We further demonstrate the contribution of TXNIP in GC-induced beta cell apoptosis by decreasing its expression using siRNA. MIN6 cells transfected with Txnip siRNA showed a significant decrease in caspase-3 activation. In agreement with our results, TXNIP deficiency protected pancreatic beta cells from glucose toxicity and apoptosis [22] and rescued mice from streptozotocin-induced diabetes. Moreover, TXNIP deficiency prevented the development of type 2 diabetes in ob/ob mice through preservation of beta cell mass and function [25].
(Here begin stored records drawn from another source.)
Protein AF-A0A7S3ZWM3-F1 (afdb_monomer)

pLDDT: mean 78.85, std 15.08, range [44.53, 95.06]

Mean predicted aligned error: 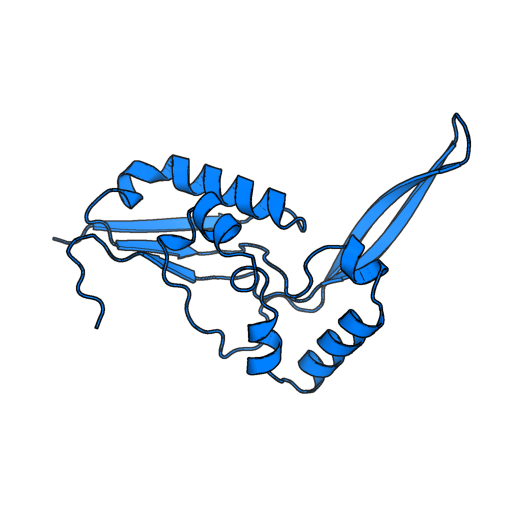8.6 Å

Solvent-accessible surface area (backbone atoms only — not comparable to full-atom values): 8966 Å² total; per-residue (Å²): 135,84,47,79,44,77,45,80,46,74,48,92,56,67,48,56,69,60,42,37,52,52,46,26,54,53,50,62,75,44,37,82,49,73,76,40,61,24,33,35,40,38,33,38,38,58,41,32,24,44,63,69,33,74,70,52,54,71,74,32,63,66,60,48,53,48,53,52,49,38,57,75,68,61,39,32,68,69,54,45,70,38,27,42,78,74,63,51,60,66,71,56,38,52,72,25,54,49,69,69,39,52,68,72,82,62,87,57,74,58,72,41,63,81,39,64,48,80,42,76,47,73,46,72,60,67,99,84,41,68,45,81,41,80,41,74,45,77,42,45,17,61,16,66,44,65,35,39,23,74,14,82,84,51,86,87,128

Radius of gyration: 18.22 Å; Cα contacts (8 Å, |Δi|>4): 264; chains: 1; bounding box: 38×28×63 Å

Structure (mmCIF, N/CA/C/O backbone):
data_AF-A0A7S3ZWM3-F1
#
_entry.id   AF-A0A7S3ZWM3-F1
#
loop_
_atom_site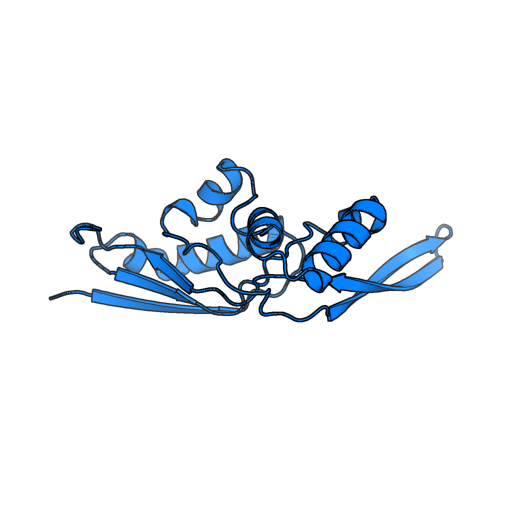.group_PDB
_atom_site.id
_atom_site.type_symbol
_atom_site.label_atom_id
_atom_site.label_alt_id
_atom_site.label_comp_id
_atom_site.label_asym_id
_atom_site.label_entity_id
_atom_site.label_seq_id
_atom_site.pdbx_PDB_ins_code
_atom_site.Cartn_x
_atom_site.Cartn_y
_atom_site.Cartn_z
_atom_site.occupancy
_atom_site.B_iso_or_equiv
_atom_site.auth_seq_id
_atom_site.auth_comp_id
_atom_site.auth_asym_id
_atom_site.auth_atom_id
_atom_site.pdbx_PDB_model_num
ATOM 1 N N . SER A 1 1 ? -17.556 -2.183 25.480 1.00 65.81 1 SER A N 1
ATOM 2 C CA . SER A 1 1 ? -17.851 -3.016 24.298 1.00 65.81 1 SER A CA 1
ATOM 3 C C . SER A 1 1 ? -17.150 -2.386 23.112 1.00 65.81 1 SER A C 1
ATOM 5 O O . SER A 1 1 ? -17.346 -1.193 22.910 1.00 65.81 1 SER A O 1
ATOM 7 N N . TYR A 1 2 ? -16.293 -3.120 22.401 1.00 70.06 2 TYR A N 1
ATOM 8 C CA . TYR A 1 2 ? -15.555 -2.590 21.249 1.00 70.06 2 TYR A CA 1
ATOM 9 C C . TYR A 1 2 ? -16.345 -2.840 19.965 1.00 70.06 2 TYR A C 1
ATOM 11 O O . TYR A 1 2 ? -16.924 -3.912 19.792 1.00 70.06 2 TYR A O 1
ATOM 19 N N . ARG A 1 3 ? -16.379 -1.851 19.067 1.00 85.38 3 ARG A N 1
ATOM 20 C CA . ARG A 1 3 ? -16.930 -2.023 17.718 1.00 85.38 3 ARG A CA 1
ATOM 21 C C . ARG A 1 3 ? -15.791 -2.414 16.786 1.00 85.38 3 ARG A C 1
ATOM 23 O O . ARG A 1 3 ? -14.763 -1.747 16.761 1.00 85.38 3 ARG A O 1
ATOM 30 N N . LEU A 1 4 ? -15.971 -3.502 16.050 1.00 89.88 4 LEU A N 1
ATOM 31 C CA . LEU A 1 4 ? -15.015 -3.965 15.050 1.00 89.88 4 LEU A CA 1
ATOM 32 C C . LEU A 1 4 ? -15.613 -3.737 13.665 1.00 89.88 4 LEU A C 1
ATOM 34 O O . LEU A 1 4 ? -16.781 -4.057 13.441 1.00 89.88 4 LEU A O 1
ATOM 38 N N . ALA A 1 5 ? -14.816 -3.203 12.746 1.00 91.50 5 ALA A N 1
ATOM 39 C CA . ALA A 1 5 ? -15.175 -3.071 11.342 1.00 91.50 5 ALA A CA 1
ATOM 40 C C . ALA A 1 5 ? -14.121 -3.742 10.459 1.00 91.50 5 ALA A C 1
ATOM 42 O O . ALA A 1 5 ? -12.920 -3.649 10.713 1.00 91.50 5 ALA A O 1
ATOM 43 N N . PHE A 1 6 ? -14.591 -4.404 9.408 1.00 94.00 6 PHE A N 1
ATOM 44 C CA . PHE A 1 6 ? -13.772 -5.157 8.467 1.00 94.00 6 PHE A CA 1
ATOM 45 C C . PHE A 1 6 ? -14.085 -4.668 7.054 1.00 94.00 6 PHE A C 1
ATOM 47 O O . PHE A 1 6 ? -15.229 -4.757 6.611 1.00 94.00 6 PHE A O 1
ATOM 54 N N . ILE A 1 7 ? -13.080 -4.141 6.359 1.00 94.25 7 ILE A N 1
ATOM 55 C CA . ILE A 1 7 ? -13.205 -3.605 5.001 1.00 94.25 7 ILE A CA 1
ATOM 56 C C . ILE A 1 7 ? -12.357 -4.470 4.068 1.00 94.25 7 ILE A C 1
ATOM 58 O O . ILE A 1 7 ? -11.137 -4.330 4.010 1.00 94.25 7 ILE A O 1
ATOM 62 N N . GLY A 1 8 ? -13.013 -5.373 3.340 1.00 94.31 8 GLY A N 1
ATOM 63 C CA . GLY A 1 8 ? -12.390 -6.134 2.259 1.00 94.31 8 GLY A CA 1
ATOM 64 C C . GLY A 1 8 ? -12.370 -5.315 0.969 1.00 94.31 8 GLY A C 1
ATOM 65 O O . GLY A 1 8 ? -13.411 -4.806 0.555 1.00 94.31 8 GLY A O 1
ATOM 66 N N . CYS A 1 9 ? -11.217 -5.185 0.317 1.00 90.56 9 CYS A N 1
ATOM 67 C CA . CYS A 1 9 ? -11.090 -4.407 -0.915 1.00 90.56 9 CYS A CA 1
ATOM 68 C C . CYS A 1 9 ? -10.152 -5.060 -1.936 1.00 90.56 9 CYS A C 1
ATOM 70 O O . CYS A 1 9 ? -9.196 -5.752 -1.597 1.00 90.56 9 CYS A O 1
ATOM 72 N N . HIS A 1 10 ? -10.464 -4.839 -3.211 1.00 91.06 10 HIS A N 1
ATOM 73 C CA . HIS A 1 10 ? -9.652 -5.260 -4.346 1.00 91.06 10 HIS A CA 1
ATOM 74 C C . HIS A 1 10 ? -9.550 -4.081 -5.313 1.00 91.06 10 HIS A C 1
ATOM 76 O O . HIS A 1 10 ? -10.534 -3.707 -5.955 1.00 91.06 10 HIS A O 1
ATOM 82 N N . LEU A 1 11 ? -8.378 -3.451 -5.374 1.00 88.56 11 LEU A N 1
ATOM 83 C CA . LEU A 1 11 ? -8.147 -2.269 -6.196 1.00 88.56 11 LEU A CA 1
ATOM 84 C C . LEU A 1 11 ? -7.615 -2.680 -7.572 1.00 88.56 11 LEU A C 1
ATOM 86 O O . LEU A 1 11 ? -6.598 -3.357 -7.694 1.00 88.56 11 LEU A O 1
ATOM 90 N N . VAL A 1 12 ? -8.284 -2.252 -8.643 1.00 76.88 12 VAL A N 1
ATOM 91 C CA . VAL A 1 12 ? -7.973 -2.704 -10.010 1.00 76.88 12 VAL A CA 1
ATOM 92 C C . VAL A 1 12 ? -7.387 -1.558 -10.833 1.00 76.88 12 VAL A C 1
ATOM 94 O O . VAL A 1 12 ? -8.091 -0.873 -11.569 1.00 76.88 12 VAL A O 1
ATOM 97 N N . THR A 1 13 ? -6.083 -1.314 -10.687 1.00 72.62 13 THR A N 1
ATOM 98 C CA . THR A 1 13 ? -5.280 -0.424 -11.550 1.00 72.62 13 THR A CA 1
ATOM 99 C C . THR A 1 13 ? -3.802 -0.507 -11.145 1.00 72.62 13 THR A C 1
ATOM 101 O O . THR A 1 13 ? -3.482 -0.865 -10.019 1.00 72.62 13 THR A O 1
ATOM 104 N N . VAL A 1 14 ? -2.890 -0.161 -12.056 1.00 67.62 14 VAL A N 1
ATOM 105 C CA . VAL A 1 14 ? -1.446 -0.044 -11.765 1.00 67.62 14 VAL A CA 1
ATOM 106 C C . VAL A 1 14 ? -0.979 1.398 -11.577 1.00 67.62 14 VAL A C 1
ATOM 108 O O . VAL A 1 14 ? 0.191 1.639 -11.301 1.00 67.62 14 VAL A O 1
ATOM 111 N N . MET A 1 15 ? -1.868 2.371 -11.787 1.00 78.00 15 MET A N 1
ATOM 112 C CA . MET A 1 15 ? -1.548 3.787 -11.618 1.00 78.00 15 MET A CA 1
ATOM 113 C C . MET A 1 15 ? -1.791 4.195 -10.168 1.00 78.00 15 MET A C 1
ATOM 115 O O . MET A 1 15 ? -2.935 4.151 -9.712 1.00 78.00 15 MET A O 1
ATOM 119 N N . LEU A 1 16 ? -0.734 4.639 -9.484 1.00 82.38 16 LEU A N 1
ATOM 120 C CA . LEU A 1 16 ? -0.773 5.024 -8.070 1.00 82.38 16 LEU A CA 1
ATOM 121 C C . LEU A 1 16 ? -1.862 6.063 -7.763 1.00 82.38 16 LEU A C 1
ATOM 123 O O . LEU A 1 16 ? -2.619 5.898 -6.817 1.00 82.38 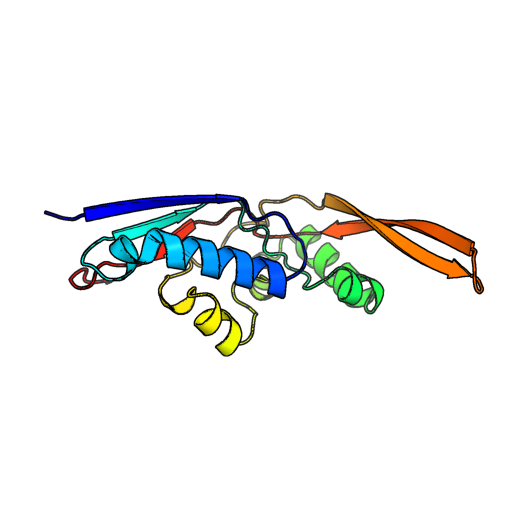16 LEU A O 1
ATOM 127 N N . GLU A 1 17 ? -1.996 7.097 -8.593 1.00 85.19 17 GLU A N 1
ATOM 128 C CA . GLU A 1 17 ? -3.010 8.146 -8.407 1.00 85.19 17 GLU A CA 1
ATOM 129 C C . GLU A 1 17 ? -4.437 7.586 -8.433 1.00 85.19 17 GLU A C 1
ATOM 131 O O . GLU A 1 17 ? -5.274 7.952 -7.611 1.00 85.19 17 GLU A O 1
ATOM 136 N N . ARG A 1 18 ? -4.709 6.647 -9.347 1.00 87.56 18 ARG A N 1
ATOM 137 C CA . ARG A 1 18 ? -6.019 5.994 -9.455 1.00 87.56 18 ARG A CA 1
ATOM 138 C C . ARG A 1 18 ? -6.264 5.014 -8.309 1.00 87.56 18 ARG A C 1
ATOM 140 O O . ARG A 1 18 ? -7.405 4.891 -7.879 1.00 87.56 18 ARG A O 1
ATOM 147 N N . LEU A 1 19 ? -5.220 4.335 -7.823 1.00 89.38 19 LEU A N 1
ATOM 148 C CA . LEU A 1 19 ? -5.303 3.501 -6.619 1.00 89.38 19 LEU A CA 1
ATOM 149 C C . LEU A 1 19 ? -5.681 4.355 -5.409 1.00 89.38 19 LEU A C 1
ATOM 151 O O . LEU A 1 19 ? -6.636 4.032 -4.713 1.00 89.38 19 LEU A O 1
ATOM 155 N N . ASN A 1 20 ? -4.990 5.478 -5.220 1.00 92.38 20 ASN A N 1
ATOM 156 C CA . ASN A 1 20 ? -5.238 6.405 -4.121 1.00 92.38 20 ASN A CA 1
ATOM 157 C C . ASN A 1 20 ? -6.636 7.029 -4.186 1.00 92.38 20 ASN A C 1
ATOM 159 O O . ASN A 1 20 ? -7.306 7.114 -3.161 1.00 92.38 20 ASN A O 1
ATOM 163 N N . ASP A 1 21 ? -7.113 7.424 -5.369 1.00 93.06 21 ASP A N 1
ATOM 164 C CA . ASP A 1 21 ? -8.478 7.938 -5.524 1.00 93.06 21 ASP A CA 1
ATOM 165 C C . ASP A 1 21 ? -9.543 6.862 -5.250 1.00 93.06 21 ASP A C 1
ATOM 167 O O . ASP A 1 21 ? -10.546 7.136 -4.590 1.00 93.06 21 ASP A O 1
ATOM 171 N N . ALA A 1 22 ? -9.324 5.624 -5.707 1.00 93.06 22 ALA A N 1
ATOM 172 C CA . ALA A 1 22 ? -10.221 4.508 -5.411 1.00 93.06 22 ALA A CA 1
ATOM 173 C C . ALA A 1 22 ? -10.253 4.190 -3.910 1.00 93.06 22 ALA A C 1
ATOM 175 O O . ALA A 1 22 ? -11.330 4.022 -3.340 1.00 93.06 22 ALA A O 1
ATOM 176 N N . LEU A 1 23 ? -9.085 4.163 -3.265 1.00 93.25 23 LEU A N 1
ATOM 177 C CA . LEU A 1 23 ? -8.966 3.947 -1.831 1.00 93.25 23 LEU A CA 1
ATOM 178 C C . LEU A 1 23 ? -9.688 5.039 -1.038 1.00 93.25 23 LEU A C 1
ATOM 180 O O . LEU A 1 23 ? -10.495 4.719 -0.169 1.00 93.25 23 LEU A O 1
ATOM 184 N N . ARG A 1 24 ? -9.475 6.310 -1.393 1.00 94.88 24 ARG A N 1
ATOM 185 C CA . ARG A 1 24 ? -10.174 7.450 -0.790 1.00 94.88 24 ARG A CA 1
ATOM 186 C C . ARG A 1 24 ? -11.689 7.279 -0.867 1.00 94.88 24 ARG A C 1
ATOM 188 O O . ARG A 1 24 ? -12.364 7.372 0.145 1.00 94.88 24 ARG A O 1
ATOM 195 N N . LYS A 1 25 ? -12.221 6.953 -2.050 1.00 94.69 25 LYS A N 1
ATOM 196 C CA . LYS A 1 25 ? -13.664 6.734 -2.258 1.00 94.69 25 LYS A CA 1
ATOM 197 C C . LYS A 1 25 ? -14.220 5.589 -1.414 1.00 94.69 25 LYS A C 1
ATOM 199 O O . LYS A 1 25 ? -15.342 5.688 -0.925 1.00 94.69 25 LYS A O 1
ATOM 204 N N . ILE A 1 26 ? -13.456 4.507 -1.250 1.00 93.25 26 ILE A N 1
ATOM 205 C CA . ILE A 1 26 ? -13.834 3.405 -0.360 1.00 93.25 26 ILE A CA 1
ATOM 206 C C . ILE A 1 26 ? -13.876 3.907 1.083 1.00 93.25 26 ILE A C 1
ATOM 208 O O . ILE A 1 26 ? -14.879 3.705 1.758 1.00 93.25 26 ILE A O 1
ATOM 212 N N . LEU A 1 27 ? -12.832 4.589 1.552 1.00 92.69 27 LEU A N 1
ATOM 213 C CA . LEU A 1 27 ? -12.777 5.102 2.921 1.00 92.69 27 LEU A CA 1
ATOM 214 C C . LEU A 1 27 ? -13.894 6.114 3.206 1.00 92.69 27 LEU A C 1
ATOM 216 O O . LEU A 1 27 ? -14.568 5.982 4.225 1.00 92.69 27 LEU A O 1
ATOM 220 N N . ASP A 1 28 ? -14.174 7.026 2.274 1.00 92.81 28 ASP A N 1
ATOM 221 C CA . ASP A 1 28 ? -15.287 7.978 2.358 1.00 92.81 28 ASP A CA 1
ATOM 222 C C . ASP A 1 28 ? -16.637 7.250 2.535 1.00 92.81 28 ASP A C 1
ATOM 224 O O . ASP A 1 28 ? -17.475 7.664 3.338 1.00 92.81 28 ASP A O 1
ATOM 228 N N . ALA A 1 29 ? -16.843 6.117 1.851 1.00 92.31 29 ALA A N 1
ATOM 229 C CA . ALA A 1 29 ? -18.058 5.307 1.990 1.00 92.31 29 ALA A CA 1
ATOM 230 C C . ALA A 1 29 ? -18.184 4.617 3.364 1.00 92.31 29 ALA A C 1
ATOM 232 O O . ALA A 1 29 ? -19.294 4.316 3.802 1.00 92.31 29 ALA A O 1
ATOM 233 N N . PHE A 1 30 ? -17.066 4.391 4.061 1.00 90.19 30 PHE A N 1
ATOM 234 C CA . PHE A 1 30 ? -17.019 3.788 5.399 1.00 90.19 30 PHE A CA 1
ATOM 235 C C . PHE A 1 30 ? -16.746 4.809 6.513 1.00 90.19 30 PHE A C 1
ATOM 237 O O . PHE A 1 30 ? -16.465 4.419 7.651 1.00 90.19 30 PHE A O 1
ATOM 244 N N . GLN A 1 31 ? -16.875 6.110 6.228 1.00 87.75 31 GLN A N 1
ATOM 245 C CA . GLN A 1 31 ? -16.489 7.183 7.146 1.00 87.75 31 GLN A CA 1
ATOM 246 C C . GLN A 1 31 ? -17.153 7.080 8.527 1.00 87.75 31 GLN A C 1
ATOM 248 O O . GLN A 1 31 ? -16.517 7.388 9.530 1.00 87.75 31 GLN A O 1
ATOM 253 N N . SER A 1 32 ? -18.385 6.567 8.615 1.00 85.06 32 SER A N 1
ATOM 254 C CA . SER A 1 32 ? -19.085 6.364 9.894 1.00 85.06 32 SER A CA 1
ATOM 255 C C . SER A 1 32 ? -18.357 5.416 10.855 1.00 85.06 32 SER A C 1
ATOM 257 O O . SER A 1 32 ? -18.500 5.539 12.070 1.00 85.06 32 SER A O 1
ATOM 259 N N . PHE A 1 33 ? -17.585 4.459 10.331 1.00 82.62 33 PHE A N 1
ATOM 260 C CA . PHE A 1 33 ? -16.741 3.568 11.133 1.00 82.62 33 PHE A CA 1
ATOM 261 C C . PHE A 1 33 ? -15.379 4.201 11.432 1.00 82.62 33 PHE A C 1
ATOM 263 O O . PHE A 1 33 ? -14.824 3.984 12.509 1.00 82.62 33 PHE A O 1
ATOM 270 N N . LEU A 1 34 ? -14.868 5.014 10.504 1.00 82.06 34 LEU A N 1
ATOM 271 C CA . LEU A 1 34 ? -13.581 5.705 10.610 1.00 82.06 34 LEU A CA 1
ATOM 272 C C . LEU A 1 34 ? -13.623 6.949 11.506 1.00 82.06 34 LEU A C 1
ATOM 274 O O . LEU A 1 34 ? -12.574 7.433 11.905 1.00 82.06 34 LEU A O 1
ATOM 278 N N . SER A 1 35 ? -14.797 7.482 11.840 1.00 77.00 35 SER A N 1
ATOM 279 C CA . SER A 1 35 ? -14.939 8.654 12.715 1.00 77.00 35 SER A CA 1
ATOM 280 C C . SER A 1 35 ? -15.312 8.307 14.161 1.00 77.00 35 SER A C 1
ATOM 282 O O . SER A 1 35 ? -15.552 9.213 14.952 1.00 77.00 35 SER A O 1
ATOM 284 N N . GLY A 1 36 ? -15.419 7.021 14.508 1.00 75.94 36 GLY A N 1
ATOM 285 C CA . GLY A 1 36 ? -15.879 6.571 15.826 1.00 75.94 36 GLY A CA 1
ATOM 286 C C . GLY A 1 36 ? -14.887 5.677 16.570 1.00 75.94 36 GLY A C 1
ATOM 287 O O . GLY A 1 36 ? -13.772 5.427 16.109 1.00 75.94 36 GLY A O 1
ATOM 288 N N . ASP A 1 37 ? -15.353 5.111 17.688 1.00 82.69 37 ASP A N 1
ATOM 289 C CA . ASP A 1 37 ? -14.603 4.191 18.565 1.00 82.69 37 ASP A CA 1
ATOM 290 C C . ASP A 1 37 ? -14.331 2.808 17.946 1.00 82.69 37 ASP A C 1
ATOM 292 O O . ASP A 1 37 ? -13.903 1.882 18.638 1.00 82.69 37 ASP A O 1
ATOM 296 N N . SER A 1 38 ? -14.623 2.632 16.655 1.00 87.44 38 SER A N 1
ATOM 297 C CA . SER A 1 38 ? -14.451 1.340 16.003 1.00 87.44 38 SER A CA 1
ATOM 298 C C . SER A 1 38 ? -12.982 1.095 15.689 1.00 87.44 38 SER A C 1
ATOM 300 O O . SER A 1 38 ? -12.311 1.945 15.102 1.00 87.44 38 SER A O 1
ATOM 302 N N . VAL A 1 39 ? -12.517 -0.103 16.021 1.00 90.38 39 VAL A N 1
ATOM 303 C CA . VAL A 1 39 ? -11.269 -0.647 15.492 1.00 90.38 39 VAL A CA 1
ATOM 304 C C . VAL A 1 39 ? -11.553 -1.147 14.081 1.00 90.38 39 VAL A C 1
ATOM 306 O O . VAL A 1 39 ? -12.493 -1.920 13.875 1.00 90.38 39 VAL A O 1
ATOM 309 N N . VAL A 1 40 ? -10.767 -0.697 13.106 1.00 93.12 40 VAL A N 1
ATOM 310 C CA . VAL A 1 40 ? -11.008 -0.996 11.690 1.00 93.12 40 VAL A CA 1
ATOM 311 C C . VAL A 1 40 ? -9.843 -1.784 11.114 1.00 93.12 40 VAL A C 1
ATOM 313 O O . VAL A 1 40 ? -8.697 -1.344 11.162 1.00 93.12 40 VAL A O 1
ATOM 316 N N . PHE A 1 41 ? -10.153 -2.934 10.525 1.00 94.12 41 PHE A N 1
ATOM 317 C CA . PHE A 1 41 ? -9.225 -3.718 9.722 1.00 94.12 41 PHE A CA 1
ATOM 318 C C . PHE A 1 41 ? -9.595 -3.562 8.254 1.00 94.12 41 PHE A C 1
ATOM 320 O O . PHE A 1 41 ? -10.702 -3.915 7.850 1.00 94.12 41 PHE A O 1
ATOM 327 N N . MET A 1 42 ? -8.669 -3.059 7.447 1.00 95.06 42 MET A N 1
ATOM 328 C CA . MET A 1 42 ? -8.799 -3.066 5.994 1.00 95.06 42 MET A CA 1
ATOM 329 C C . MET A 1 42 ? -7.877 -4.132 5.424 1.00 95.06 42 MET A C 1
ATOM 331 O O . MET A 1 42 ? -6.715 -4.205 5.813 1.00 95.06 42 MET A O 1
ATOM 335 N N . PHE A 1 43 ? -8.369 -4.957 4.507 1.00 95.00 43 PHE A N 1
ATOM 336 C CA . PHE A 1 43 ? -7.561 -6.012 3.913 1.00 95.00 43 PHE A CA 1
ATOM 337 C C . PHE A 1 43 ? -7.957 -6.342 2.478 1.00 95.00 43 PHE A C 1
ATOM 339 O O . PHE A 1 43 ? -9.068 -6.051 2.033 1.00 95.00 43 PHE A O 1
ATOM 346 N N . GLY A 1 44 ? -7.038 -6.996 1.776 1.00 92.56 44 GLY A N 1
ATOM 347 C CA . GLY A 1 44 ? -7.246 -7.535 0.437 1.00 92.56 44 GLY A CA 1
ATOM 348 C C . GLY A 1 44 ? -6.138 -7.138 -0.527 1.00 92.56 44 GLY A C 1
ATOM 349 O O . GLY A 1 44 ? -5.058 -6.714 -0.108 1.00 92.56 44 GLY A O 1
ATOM 350 N N . ASP A 1 45 ? -6.411 -7.298 -1.819 1.00 91.44 45 ASP A N 1
ATOM 351 C CA . ASP A 1 45 ? -5.487 -6.929 -2.888 1.00 91.44 45 ASP A CA 1
ATOM 352 C C . ASP A 1 45 ? -5.601 -5.421 -3.158 1.00 91.44 45 ASP A C 1
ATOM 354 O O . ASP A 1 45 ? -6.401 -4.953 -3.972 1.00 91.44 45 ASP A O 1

Cumulative evidence indicates that activating cAMP signalling attenuates GC-induced beta cell dysfunction and prevents apoptosis [11, 18, 47, 48]. Here, we present evidence that elevated intracellular cAMP levels also rescue MIN6 beta cells from the negative effects of Dex on cell viability, concomitant with a decrease in TXNIP protein levels. We further show that elevated intracellular cAMP levels prevent the Dex-induced reduction in phospho-Akt levels. Our findings accord with previous studies showing that the glucagon-like peptide 1 (GLP-1) analogue exendin-4, which increases cAMP concentrations, antagonises Dex-induced apoptosis of INS1 beta cells [18]. Glucocorticoids were shown to increase phosphodiesterase (PDE) activity leading to reduced intracellular cAMP levels [47]. More recently, this group reported that cAMP signalling stimulates proteasome degradation of glucose-induced TXNIP in INS1 beta cells [48]. It is therefore conceivable that elevated intracellular cAMP levels (by either stimulating PDE activity using the inhibitor IBMX, or adenylate cyclase using forskolin, exposing beta cells to GLP-1 or to its analogue exendin-4) reverse the Dex-inhibitory effect on Akt signalling and induce the degradation of TXNIP, reducing its pro-apoptotic effect, leading to increased beta cell survival.

Another important finding of our study is that the upregulation of TXNIP by Dex is dependent on p38 MAPK activation. Prevention of the sustained activation of the p38 pathway occurring after Dex treatment significantly reduced both Txnip expression and caspase-3 activation, and restored, to a certain extent, MIN6 cell viability. The weaker effect of p38 inhibition on the MTT assay indicates that Dex-mediated p38 MAPK is mainly involved in GC-induced Txnip expression and apoptosis, while slightly relieving the metabolic impairments associated with GC excess. p38 MAPK has also been documented to be involved in TXNIP upregulation by high glucose in endothelial cells [49] and in mouse mesangial cells [50].

GCs lead to the activation and nuclear translocation of the GR, where it regulates gene transcription through transactivation and transrepression [51]. Some of the genes affected by GCs have been shown to be involved in GC-induced apoptosis of lymphoma cells [27, 28]. Our present data suggest the involvement of TXNIP as one of the mediators of GC-induced apoptosis in beta cells and its potential contribution to the development of steroid diabetes. While both GR and p38 activation are required for TXNIP induction and beta cell death, future studies are required to map the pro-apoptotic and pro-survival pathways modified by Dex and/or TXNIP in islet beta cells.